Re: [PULL 32/62] hw/xen: Implement EVTCHNOP_bind_virq

Posted by Peter Maydell 2 years, 9 months ago

On Thu, 2 Mar 2023 at 12:39, Paolo Bonzini <pbonzini@redhat.com> wrote:
>
> From: David Woodhouse <dwmw@amazon.co.uk>
>
> Add the array of virq ports to each vCPU so that we can deliver timers,
> debug ports, etc. Global virqs are allocated against vCPU 0 initially,
> but can be migrated to other vCPUs (when we implement that).
>
> The kernel needs to know about VIRQ_TIMER in order to accelerate timers,
> so tell it via KVM_XEN_VCPU_ATTR_TYPE_TIMER. Also save/restore the value
> of the singleshot timer across migration, as the kernel will handle the
> hypercalls automatically now.
>
> Signed-off-by: David Woodhouse <dwmw@amazon.co.uk>
> Reviewed-by: Paul Durrant <paul@xen.org>

Hi; Coverity points out (CID 1507534) that we seem to sometimes
access env->xen_singleshot_timer_ns under the protection of
env->xen_timers_lock (eg in xen_vcpu_singleshot_timer_event())
and sometimes not (the specific case Coverity complains about is
in do_vcpu_soft_reset()).

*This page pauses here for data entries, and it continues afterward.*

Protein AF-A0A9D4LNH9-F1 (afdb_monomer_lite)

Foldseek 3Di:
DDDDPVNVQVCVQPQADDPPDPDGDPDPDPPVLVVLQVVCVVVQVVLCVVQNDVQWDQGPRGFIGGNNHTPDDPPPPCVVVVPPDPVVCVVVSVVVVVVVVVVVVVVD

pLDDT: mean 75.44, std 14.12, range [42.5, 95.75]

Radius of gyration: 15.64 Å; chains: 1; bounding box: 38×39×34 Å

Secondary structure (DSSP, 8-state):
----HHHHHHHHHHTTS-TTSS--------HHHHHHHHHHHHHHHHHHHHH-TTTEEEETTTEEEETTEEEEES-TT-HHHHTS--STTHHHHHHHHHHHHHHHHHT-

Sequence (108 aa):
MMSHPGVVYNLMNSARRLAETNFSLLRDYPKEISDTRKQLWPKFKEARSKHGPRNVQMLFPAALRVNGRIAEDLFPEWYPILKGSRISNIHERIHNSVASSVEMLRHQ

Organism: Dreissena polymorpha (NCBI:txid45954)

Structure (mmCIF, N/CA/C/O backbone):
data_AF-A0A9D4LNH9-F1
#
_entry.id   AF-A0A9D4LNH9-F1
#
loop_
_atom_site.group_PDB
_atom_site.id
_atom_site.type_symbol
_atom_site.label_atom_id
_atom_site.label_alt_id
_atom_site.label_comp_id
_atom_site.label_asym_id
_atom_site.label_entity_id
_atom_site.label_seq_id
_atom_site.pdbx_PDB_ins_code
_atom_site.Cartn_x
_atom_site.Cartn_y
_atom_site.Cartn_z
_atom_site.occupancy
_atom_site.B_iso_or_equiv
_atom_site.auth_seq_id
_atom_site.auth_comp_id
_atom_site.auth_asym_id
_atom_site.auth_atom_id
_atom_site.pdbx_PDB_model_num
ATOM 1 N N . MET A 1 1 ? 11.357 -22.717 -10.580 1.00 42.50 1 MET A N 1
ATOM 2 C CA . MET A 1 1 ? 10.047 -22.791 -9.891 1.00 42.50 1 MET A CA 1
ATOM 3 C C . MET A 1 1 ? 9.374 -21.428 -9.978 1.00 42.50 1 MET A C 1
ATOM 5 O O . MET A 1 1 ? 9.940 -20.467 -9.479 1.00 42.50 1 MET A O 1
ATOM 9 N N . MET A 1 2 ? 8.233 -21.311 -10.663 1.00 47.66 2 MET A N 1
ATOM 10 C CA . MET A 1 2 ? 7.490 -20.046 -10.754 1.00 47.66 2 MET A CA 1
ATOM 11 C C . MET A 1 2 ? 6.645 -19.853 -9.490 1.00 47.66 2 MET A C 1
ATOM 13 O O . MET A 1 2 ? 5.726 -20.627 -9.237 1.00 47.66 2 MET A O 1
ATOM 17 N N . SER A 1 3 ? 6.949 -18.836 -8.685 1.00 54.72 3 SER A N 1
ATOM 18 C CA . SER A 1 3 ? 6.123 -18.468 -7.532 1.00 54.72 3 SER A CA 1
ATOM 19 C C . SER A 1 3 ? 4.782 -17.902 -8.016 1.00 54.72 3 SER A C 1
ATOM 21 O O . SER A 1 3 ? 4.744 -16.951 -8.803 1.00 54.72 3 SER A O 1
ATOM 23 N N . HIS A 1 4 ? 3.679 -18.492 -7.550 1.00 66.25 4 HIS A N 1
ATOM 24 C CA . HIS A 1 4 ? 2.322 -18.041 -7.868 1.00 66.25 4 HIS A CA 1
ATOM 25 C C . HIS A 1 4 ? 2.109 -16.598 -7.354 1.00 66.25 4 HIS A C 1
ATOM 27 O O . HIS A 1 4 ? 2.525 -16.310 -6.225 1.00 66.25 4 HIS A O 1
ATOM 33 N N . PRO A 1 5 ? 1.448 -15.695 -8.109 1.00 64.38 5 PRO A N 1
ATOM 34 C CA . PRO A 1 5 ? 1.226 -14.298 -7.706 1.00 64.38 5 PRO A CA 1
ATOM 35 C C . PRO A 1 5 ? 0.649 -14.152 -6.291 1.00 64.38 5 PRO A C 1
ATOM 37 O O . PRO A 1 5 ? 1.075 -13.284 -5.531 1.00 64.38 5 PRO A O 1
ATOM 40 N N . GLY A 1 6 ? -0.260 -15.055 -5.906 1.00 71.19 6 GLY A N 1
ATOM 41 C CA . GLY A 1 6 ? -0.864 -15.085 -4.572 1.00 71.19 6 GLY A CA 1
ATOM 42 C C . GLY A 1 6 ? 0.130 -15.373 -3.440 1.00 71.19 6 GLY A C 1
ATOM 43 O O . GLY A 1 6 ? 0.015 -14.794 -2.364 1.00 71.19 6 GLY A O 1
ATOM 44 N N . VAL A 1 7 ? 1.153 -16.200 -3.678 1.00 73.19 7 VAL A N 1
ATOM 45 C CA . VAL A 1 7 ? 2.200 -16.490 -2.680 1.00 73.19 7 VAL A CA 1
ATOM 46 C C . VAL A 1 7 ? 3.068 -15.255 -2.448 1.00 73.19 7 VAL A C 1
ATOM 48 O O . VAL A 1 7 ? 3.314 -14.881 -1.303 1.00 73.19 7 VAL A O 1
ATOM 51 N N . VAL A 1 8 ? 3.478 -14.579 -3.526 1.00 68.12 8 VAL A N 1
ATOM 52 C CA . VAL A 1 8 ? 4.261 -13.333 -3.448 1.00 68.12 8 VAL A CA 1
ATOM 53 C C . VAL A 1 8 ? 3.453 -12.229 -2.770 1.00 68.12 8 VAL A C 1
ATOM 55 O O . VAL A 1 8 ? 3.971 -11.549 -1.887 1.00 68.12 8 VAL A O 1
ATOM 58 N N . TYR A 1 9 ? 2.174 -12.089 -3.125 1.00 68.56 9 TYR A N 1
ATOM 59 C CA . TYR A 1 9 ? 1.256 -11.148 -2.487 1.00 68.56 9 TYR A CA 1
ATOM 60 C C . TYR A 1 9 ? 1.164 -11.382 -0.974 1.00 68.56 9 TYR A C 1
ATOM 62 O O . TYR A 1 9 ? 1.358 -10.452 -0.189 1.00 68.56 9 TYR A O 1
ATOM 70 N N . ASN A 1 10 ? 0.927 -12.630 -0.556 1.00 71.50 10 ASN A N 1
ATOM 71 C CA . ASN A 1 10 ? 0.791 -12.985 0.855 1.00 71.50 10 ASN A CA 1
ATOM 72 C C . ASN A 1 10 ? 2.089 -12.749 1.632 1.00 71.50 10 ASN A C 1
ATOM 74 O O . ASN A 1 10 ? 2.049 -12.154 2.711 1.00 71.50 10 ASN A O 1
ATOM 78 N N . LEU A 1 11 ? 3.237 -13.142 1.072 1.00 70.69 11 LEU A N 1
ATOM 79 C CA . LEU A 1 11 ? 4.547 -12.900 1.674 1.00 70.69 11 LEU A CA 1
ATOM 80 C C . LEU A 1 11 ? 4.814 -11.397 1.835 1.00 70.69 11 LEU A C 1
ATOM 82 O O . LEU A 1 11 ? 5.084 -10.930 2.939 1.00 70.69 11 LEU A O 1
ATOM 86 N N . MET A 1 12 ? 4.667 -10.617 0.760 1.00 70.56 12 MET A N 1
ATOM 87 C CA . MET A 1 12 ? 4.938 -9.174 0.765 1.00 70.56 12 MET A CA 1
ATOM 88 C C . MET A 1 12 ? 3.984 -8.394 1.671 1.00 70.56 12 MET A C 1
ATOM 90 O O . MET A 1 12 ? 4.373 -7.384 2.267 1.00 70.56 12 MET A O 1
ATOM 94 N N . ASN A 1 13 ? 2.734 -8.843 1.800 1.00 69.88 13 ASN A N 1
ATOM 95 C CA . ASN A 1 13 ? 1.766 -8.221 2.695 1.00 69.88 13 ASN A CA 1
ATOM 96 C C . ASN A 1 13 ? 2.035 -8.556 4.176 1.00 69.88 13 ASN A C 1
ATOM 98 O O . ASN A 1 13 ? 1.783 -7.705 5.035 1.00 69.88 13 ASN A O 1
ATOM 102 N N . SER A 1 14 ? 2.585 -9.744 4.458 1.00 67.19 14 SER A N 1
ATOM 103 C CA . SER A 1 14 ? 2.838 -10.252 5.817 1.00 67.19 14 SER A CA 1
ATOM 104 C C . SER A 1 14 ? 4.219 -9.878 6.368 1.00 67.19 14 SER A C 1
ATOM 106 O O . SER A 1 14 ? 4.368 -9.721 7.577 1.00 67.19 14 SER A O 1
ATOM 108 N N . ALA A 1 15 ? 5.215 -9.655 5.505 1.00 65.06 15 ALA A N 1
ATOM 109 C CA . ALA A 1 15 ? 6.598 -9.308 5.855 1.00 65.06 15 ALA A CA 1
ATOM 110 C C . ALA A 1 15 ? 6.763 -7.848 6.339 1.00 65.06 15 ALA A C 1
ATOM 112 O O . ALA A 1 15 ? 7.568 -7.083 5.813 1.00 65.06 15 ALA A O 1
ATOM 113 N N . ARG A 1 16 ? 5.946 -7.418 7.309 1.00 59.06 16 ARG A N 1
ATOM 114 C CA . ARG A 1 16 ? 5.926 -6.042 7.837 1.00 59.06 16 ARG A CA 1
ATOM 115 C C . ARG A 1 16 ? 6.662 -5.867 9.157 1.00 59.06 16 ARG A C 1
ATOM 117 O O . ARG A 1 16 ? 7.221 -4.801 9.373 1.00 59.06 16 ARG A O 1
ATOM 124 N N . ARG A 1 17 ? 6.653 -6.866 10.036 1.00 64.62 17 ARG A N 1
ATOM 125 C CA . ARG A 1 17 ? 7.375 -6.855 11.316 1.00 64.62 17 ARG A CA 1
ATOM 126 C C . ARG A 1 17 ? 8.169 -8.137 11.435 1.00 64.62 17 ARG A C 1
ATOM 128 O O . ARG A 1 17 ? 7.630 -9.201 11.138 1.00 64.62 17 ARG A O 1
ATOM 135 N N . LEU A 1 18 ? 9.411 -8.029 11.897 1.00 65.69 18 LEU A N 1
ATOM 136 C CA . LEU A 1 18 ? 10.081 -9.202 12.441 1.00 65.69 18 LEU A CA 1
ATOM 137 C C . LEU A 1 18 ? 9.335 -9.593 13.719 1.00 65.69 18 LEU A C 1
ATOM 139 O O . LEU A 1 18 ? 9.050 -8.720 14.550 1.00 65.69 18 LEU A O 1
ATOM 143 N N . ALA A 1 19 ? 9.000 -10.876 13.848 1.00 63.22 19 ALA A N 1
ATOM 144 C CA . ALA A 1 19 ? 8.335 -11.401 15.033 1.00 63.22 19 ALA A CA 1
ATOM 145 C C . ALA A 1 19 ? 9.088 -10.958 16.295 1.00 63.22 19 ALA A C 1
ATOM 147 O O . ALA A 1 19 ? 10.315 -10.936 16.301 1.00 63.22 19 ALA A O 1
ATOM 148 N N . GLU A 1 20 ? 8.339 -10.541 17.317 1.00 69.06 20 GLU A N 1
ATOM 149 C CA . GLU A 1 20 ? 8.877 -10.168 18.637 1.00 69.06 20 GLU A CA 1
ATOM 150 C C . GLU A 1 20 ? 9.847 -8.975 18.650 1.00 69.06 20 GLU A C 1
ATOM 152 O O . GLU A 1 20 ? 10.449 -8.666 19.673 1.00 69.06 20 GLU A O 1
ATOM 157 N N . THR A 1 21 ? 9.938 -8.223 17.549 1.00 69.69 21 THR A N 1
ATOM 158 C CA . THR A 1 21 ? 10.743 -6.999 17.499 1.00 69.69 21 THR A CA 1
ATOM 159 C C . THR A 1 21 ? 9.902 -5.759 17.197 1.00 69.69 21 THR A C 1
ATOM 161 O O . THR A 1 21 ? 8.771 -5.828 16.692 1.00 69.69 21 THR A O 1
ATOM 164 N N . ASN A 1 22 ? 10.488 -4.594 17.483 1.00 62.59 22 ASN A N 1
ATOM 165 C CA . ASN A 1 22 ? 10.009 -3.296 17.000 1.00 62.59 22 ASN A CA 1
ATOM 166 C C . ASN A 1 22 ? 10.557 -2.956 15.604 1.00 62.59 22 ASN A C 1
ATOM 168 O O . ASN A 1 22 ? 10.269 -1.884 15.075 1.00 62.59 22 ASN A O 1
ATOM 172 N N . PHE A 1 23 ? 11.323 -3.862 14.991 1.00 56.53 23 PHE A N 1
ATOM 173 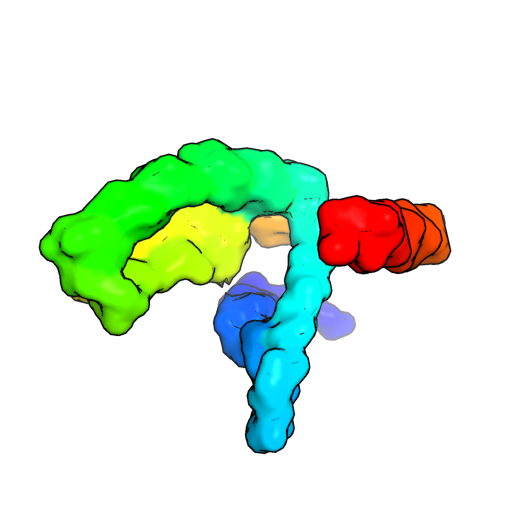C CA . PHE A 1 23 ? 11.870 -3.665 13.661 1.00 56.53 23 PHE A CA 1
ATOM 174 C C . PHE A 1 23 ? 10.843 -4.057 12.598 1.00 56.53 23 PHE A C 1
ATOM 176 O O . PHE A 1 23 ? 10.183 -5.101 12.652 1.00 56.53 23 PHE A O 1
ATOM 183 N N . SER A 1 24 ? 10.711 -3.182 11.606 1.00 63.69 24 SER A N 1
ATOM 184 C CA . SER A 1 24 ? 9.924 -3.429 10.405 1.00 63.69 24 SER A CA 1
ATOM 185 C C . SER A 1 24 ? 10.858 -3.522 9.213 1.00 63.69 24 SER A C 1
ATOM 187 O O . SER A 1 24 ? 11.855 -2.806 9.141 1.00 63.69 24 SER A O 1
ATOM 189 N N . LEU A 1 25 ? 10.546 -4.419 8.281 1.00 63.41 25 LEU A N 1
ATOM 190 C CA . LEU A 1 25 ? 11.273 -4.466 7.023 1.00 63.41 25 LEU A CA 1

Is this a false positive, or is there
missing locking here ?

>  /* The x86 has a strong memory model with some store-after-load re-ordering */
>  #define TCG_GUEST_DEFAULT_MO      (TCG_MO_ALL & ~TCG_MO_ST_LD)
>
> @@ -1806,6 +1808,8 @@ typedef struct CPUArchState {
>      uint64_t xen_vcpu_time_info_gpa;
>      uint64_t xen_vcpu_runstate_gpa;
>      uint8_t xen_vcpu_callback_vector;
> +    uint16_t xen_virq[XEN_NR_VIRQS];
> +    uint64_t xen_singleshot_timer_ns;
>  #endif
>  #if defined(CONFIG_HVF)
>      HVFX86LazyFlags hvf_lflags;

> @@ -387,6 +434,8 @@ static void do_vcpu_soft_reset(CPUState *cs, run_on_cpu_data data)
>      env->xen_vcpu_time_info_gpa = INVALID_GPA;
>      env->xen_vcpu_runstate_gpa = INVALID_GPA;
>      env->xen_vcpu_callback_vector = 0;
> +    env->xen_singleshot_timer_ns = 0;
> +    memset(env->xen_virq, 0, sizeof(env->xen_virq));
>
>      set_vcpu_info(cs, INVALID_GPA);
>      kvm_xen_set_vcpu_attr(cs, KVM_XEN_VCPU_ATTR_TYPE_VCPU_TIME_INFO,
> @@ -395,6 +444,7 @@ static void do_vcpu_soft_reset(CPUState *cs, run_on_cpu_data data)
>                            INVALID_GPA);
>      if (kvm_xen_has_cap(EVTCHN_SEND)) {
>          kvm_xen_set_vcpu_callback_vector(cs);
> +        kvm_xen_set_vcpu_timer(cs);
>      }
>
>  }

thanks
-- PMM

[PATCH] i386/xen: consistent locking around Xen singleshot timers

Posted by David Woodhouse 2 years, 8 months ago

From: David Woodhouse <dwmw@amazon.co.uk>

Coverity points out (CID 1507534) that we sometimes access
env->xen_singleshot_timer_ns under the protection of
env->xen_timers_lock (eg in xen_vcpu_singleshot_timer_event()) and
sometimes not (the specific case Coverity complains about is in
do_vcpu_soft_reset()).

This isn't strictly an issue. There are two modes for the timers; if
the kernel supports the EVTCHN_SEND capability then it handles all the
timer hypercalls and delivery internally, and all we need to do is an
ioctl to get/set the next timer as part of the vCPU state. If the
kernel doesn't have that support, then we do all the emulation within
qemu, and *those* are the code paths where we actually care about the
locking.

But it doesn't hurt to be a little bit more consistent and avoid having
to explain *why* it's OK.

Signed-off-by: David Woodhouse <dwmw@amazon.co.uk>
---

On Tue, 2023-05-09 at 15:55 +0100, Peter Maydell wrote:
> Hi; Coverity points out (CID 1507534) that we seem to sometimes
> access env->xen_singleshot_timer_ns under the protection of
> env->xen_timers_lock (eg in xen_vcpu_singleshot_timer_event())
> and sometimes not (the specific case Coverity complains about is
> in do_vcpu_soft_reset()). Is this a false positive, or is there

Thanks. As noted, I think it's harmless but it doesn't hurt to clean it
up a bit. I've pushed this to my tree at
https://git.infradead.org/users/dwmw2/qemu.git/shortlog/refs/heads/xenfv
on top of the other fixes that didn't make 8.0.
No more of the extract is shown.